While most podcast festivals are held at hotels, the Anaheim Marriot hotel was an acoustic nightmare. Many of the podcasters commented openly from the stage about not being able to hear themselves or one another and about the constant echo throughout each show. The echo very apparent especially if a room was not as full.

Most podcast fans listen to podcasts in their individual spaces and time. However, as fans we are definitely a community. We enjoy coming together at the festivals and getting to meet other fans and meet the talent behind the podcasts. While we, as fans, may have felt all together once we were all settled into a room, the separation of the GA and the VIPs was very apparent in the halls. Maybe it was because we were so spread out. Maybe it was because the VIP lines, lounge, and separate meet-and-greets created an “us and them” mentality. I missed being closer to people and the feeling like any one of us could be the ones on the stage one day. And while a lot of the podcast talent walked around so that GA pass holders could interact with them, some of the other talent were just not accessible if you didn’t pay for it.

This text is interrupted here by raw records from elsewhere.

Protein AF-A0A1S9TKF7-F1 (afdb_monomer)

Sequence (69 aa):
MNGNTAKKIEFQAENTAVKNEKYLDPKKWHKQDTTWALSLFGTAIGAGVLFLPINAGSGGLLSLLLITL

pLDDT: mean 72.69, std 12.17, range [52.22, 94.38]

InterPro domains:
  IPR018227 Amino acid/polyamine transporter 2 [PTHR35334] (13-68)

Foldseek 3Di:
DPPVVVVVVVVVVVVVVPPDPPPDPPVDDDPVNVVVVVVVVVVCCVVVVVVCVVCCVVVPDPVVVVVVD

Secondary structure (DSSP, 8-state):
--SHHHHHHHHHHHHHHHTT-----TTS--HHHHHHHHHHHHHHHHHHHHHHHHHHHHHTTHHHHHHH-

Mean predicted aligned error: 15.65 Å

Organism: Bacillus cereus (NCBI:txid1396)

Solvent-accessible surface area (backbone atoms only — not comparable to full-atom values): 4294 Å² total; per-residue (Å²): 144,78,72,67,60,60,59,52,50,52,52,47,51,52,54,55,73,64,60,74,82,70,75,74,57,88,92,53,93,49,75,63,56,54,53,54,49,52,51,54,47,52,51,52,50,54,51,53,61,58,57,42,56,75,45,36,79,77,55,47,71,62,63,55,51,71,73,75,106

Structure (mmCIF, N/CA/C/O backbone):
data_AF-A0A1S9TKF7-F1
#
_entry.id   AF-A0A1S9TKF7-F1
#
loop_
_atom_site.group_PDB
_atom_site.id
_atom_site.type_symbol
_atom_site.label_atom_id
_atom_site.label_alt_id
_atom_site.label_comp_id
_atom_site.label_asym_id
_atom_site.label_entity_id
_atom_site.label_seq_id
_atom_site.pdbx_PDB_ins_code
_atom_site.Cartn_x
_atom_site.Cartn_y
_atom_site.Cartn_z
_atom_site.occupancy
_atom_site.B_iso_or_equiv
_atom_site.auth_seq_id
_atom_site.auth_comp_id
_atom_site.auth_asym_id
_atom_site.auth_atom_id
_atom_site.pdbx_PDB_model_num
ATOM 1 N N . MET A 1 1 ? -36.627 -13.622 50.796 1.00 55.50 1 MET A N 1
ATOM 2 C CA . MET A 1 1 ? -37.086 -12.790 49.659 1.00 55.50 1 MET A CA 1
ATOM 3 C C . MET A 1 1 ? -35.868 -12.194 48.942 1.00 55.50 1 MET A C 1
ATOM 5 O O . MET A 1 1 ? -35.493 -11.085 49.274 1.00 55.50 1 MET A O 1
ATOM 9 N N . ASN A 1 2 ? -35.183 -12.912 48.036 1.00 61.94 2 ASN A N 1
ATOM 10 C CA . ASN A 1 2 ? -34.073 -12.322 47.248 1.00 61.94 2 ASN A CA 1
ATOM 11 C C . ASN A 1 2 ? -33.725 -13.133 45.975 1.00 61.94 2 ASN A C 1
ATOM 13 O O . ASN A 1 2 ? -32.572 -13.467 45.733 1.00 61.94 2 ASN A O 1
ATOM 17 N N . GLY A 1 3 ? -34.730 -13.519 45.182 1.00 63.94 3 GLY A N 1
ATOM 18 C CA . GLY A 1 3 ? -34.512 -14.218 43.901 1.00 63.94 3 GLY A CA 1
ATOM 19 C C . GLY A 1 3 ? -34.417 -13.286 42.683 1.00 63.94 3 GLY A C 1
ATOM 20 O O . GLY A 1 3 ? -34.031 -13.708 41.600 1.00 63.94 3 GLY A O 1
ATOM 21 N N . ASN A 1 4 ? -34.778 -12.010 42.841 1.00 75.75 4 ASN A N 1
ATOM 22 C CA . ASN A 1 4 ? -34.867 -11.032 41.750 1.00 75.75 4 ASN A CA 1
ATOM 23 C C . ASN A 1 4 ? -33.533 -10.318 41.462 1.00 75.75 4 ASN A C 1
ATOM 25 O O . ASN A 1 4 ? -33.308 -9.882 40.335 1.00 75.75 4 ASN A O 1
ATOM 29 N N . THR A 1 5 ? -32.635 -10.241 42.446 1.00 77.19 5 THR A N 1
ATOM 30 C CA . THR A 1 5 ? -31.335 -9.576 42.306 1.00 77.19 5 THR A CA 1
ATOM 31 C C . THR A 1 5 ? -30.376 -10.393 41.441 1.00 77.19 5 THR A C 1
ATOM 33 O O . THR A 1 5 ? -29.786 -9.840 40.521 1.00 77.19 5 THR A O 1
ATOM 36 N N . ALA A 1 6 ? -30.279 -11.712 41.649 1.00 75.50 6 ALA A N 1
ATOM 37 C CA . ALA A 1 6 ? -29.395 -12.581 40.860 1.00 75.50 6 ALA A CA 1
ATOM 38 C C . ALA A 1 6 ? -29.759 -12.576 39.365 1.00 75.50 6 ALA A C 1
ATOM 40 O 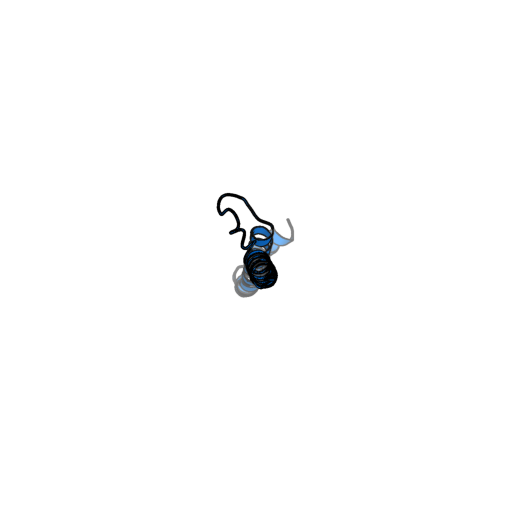O . ALA A 1 6 ? -28.900 -12.361 38.5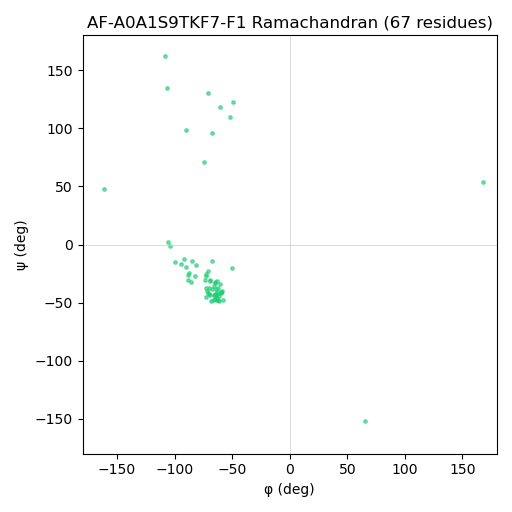15 1.00 75.50 6 ALA A O 1
ATOM 41 N N . LYS A 1 7 ? -31.058 -12.671 39.053 1.00 74.31 7 LYS A N 1
ATOM 42 C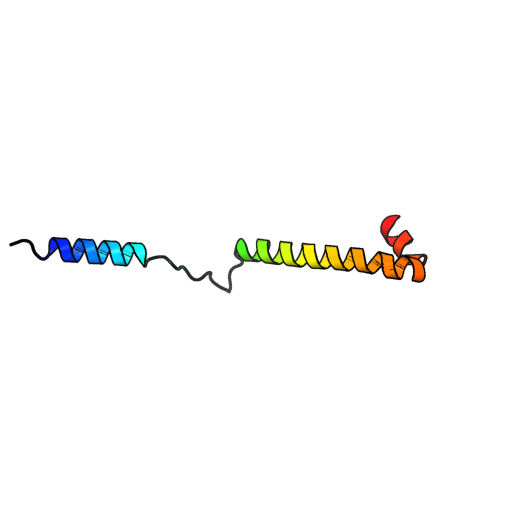 CA . LYS A 1 7 ? -31.561 -12.633 37.672 1.00 74.31 7 LYS A CA 1
ATOM 43 C C . LYS A 1 7 ? -31.270 -11.298 36.968 1.00 74.31 7 LYS A C 1
ATOM 45 O O . LYS A 1 7 ? -31.063 -11.269 35.760 1.00 74.31 7 LYS A O 1
ATOM 50 N N . LYS A 1 8 ? -31.226 -10.185 37.715 1.00 67.31 8 LYS A N 1
ATOM 51 C CA . LYS A 1 8 ? -30.862 -8.858 37.190 1.00 67.31 8 LYS A CA 1
ATOM 52 C C . LYS A 1 8 ? -29.363 -8.748 36.889 1.00 67.31 8 LYS A C 1
ATOM 54 O O . LYS A 1 8 ? -29.001 -8.110 35.906 1.00 67.31 8 LYS A O 1
ATOM 59 N N . ILE A 1 9 ? -28.516 -9.352 37.723 1.00 74.44 9 ILE A N 1
ATOM 60 C CA . ILE A 1 9 ? -27.056 -9.362 37.543 1.00 74.44 9 ILE A CA 1
ATOM 61 C C . ILE A 1 9 ? -26.677 -10.228 36.335 1.00 74.44 9 ILE A C 1
ATOM 63 O O . ILE A 1 9 ? -25.878 -9.794 35.516 1.00 74.44 9 ILE A O 1
ATOM 67 N N . GLU A 1 10 ? -27.293 -11.399 36.175 1.00 72.06 10 GLU A N 1
ATOM 68 C CA . GLU A 1 10 ? -27.062 -12.292 35.031 1.00 72.06 10 GLU A CA 1
ATOM 69 C C . GLU A 1 10 ? -27.552 -11.666 33.718 1.00 72.06 10 GLU A C 1
ATOM 71 O O . GLU A 1 10 ? -26.803 -11.614 32.747 1.00 72.06 10 GLU A O 1
ATOM 76 N N . PHE A 1 11 ? -28.737 -11.038 33.727 1.00 68.62 11 PHE A N 1
ATOM 77 C CA . PHE A 1 11 ? -29.233 -10.266 32.584 1.00 68.62 11 PHE A CA 1
ATOM 78 C C . PHE A 1 11 ? -28.327 -9.072 32.249 1.00 68.62 11 PHE A C 1
ATOM 80 O O . PHE A 1 11 ? -28.115 -8.783 31.078 1.00 68.62 11 PHE A O 1
ATOM 87 N N . GLN A 1 12 ? -27.754 -8.375 33.239 1.00 69.75 12 GLN A N 1
ATOM 88 C CA . GLN A 1 12 ? -26.812 -7.280 32.983 1.00 69.75 12 GLN A CA 1
ATOM 89 C C . GLN A 1 12 ? -25.461 -7.797 32.468 1.00 69.75 12 GLN A C 1
ATOM 91 O O . GLN A 1 12 ? -24.903 -7.190 31.559 1.00 69.75 12 GLN A O 1
ATOM 96 N N . ALA A 1 13 ? -24.943 -8.901 33.009 1.00 67.62 13 ALA A N 1
ATOM 97 C CA . ALA A 1 13 ? -23.691 -9.511 32.570 1.00 67.62 13 ALA A CA 1
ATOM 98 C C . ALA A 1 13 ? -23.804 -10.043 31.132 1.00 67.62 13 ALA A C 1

The other thing I thought was really missing from this show was the DIY feeling of podcasting. While the NHT had a very polished and corporate look and feel, there was no podcast lab for smaller podcasts to use at the festival. I missed seeing other podcasters get interviews they might not be able to regularly get. The lab is also one of the places where collaborations begin and people discover smaller shows. I also wished that the festival had panels on the technical ins and outs of podcasting for those who wanted to begin a podcast or continue to better their existing shows.

It will be interesting to see how the Now Hear This Podcast Festival evolves and grows over the next few years. I loved the shows I got to see and enjoyed some of the new shows that I discovered. But I really hope they can work to create less of an “us and them” environment. For a lot of podcasters and podcast fans, we were not the popular kids, we were not the ones with a voice. But podcast fans and podcasters are a community. When we come together, we do so to enjoy the live shows together and to meet other people who love what we love. Hopefully this festival will not only work out the technical kinks in the future but will work on building a place for more cohesive community and not just another high school environment where the popular kids have access while the rest of us are left on the fringes.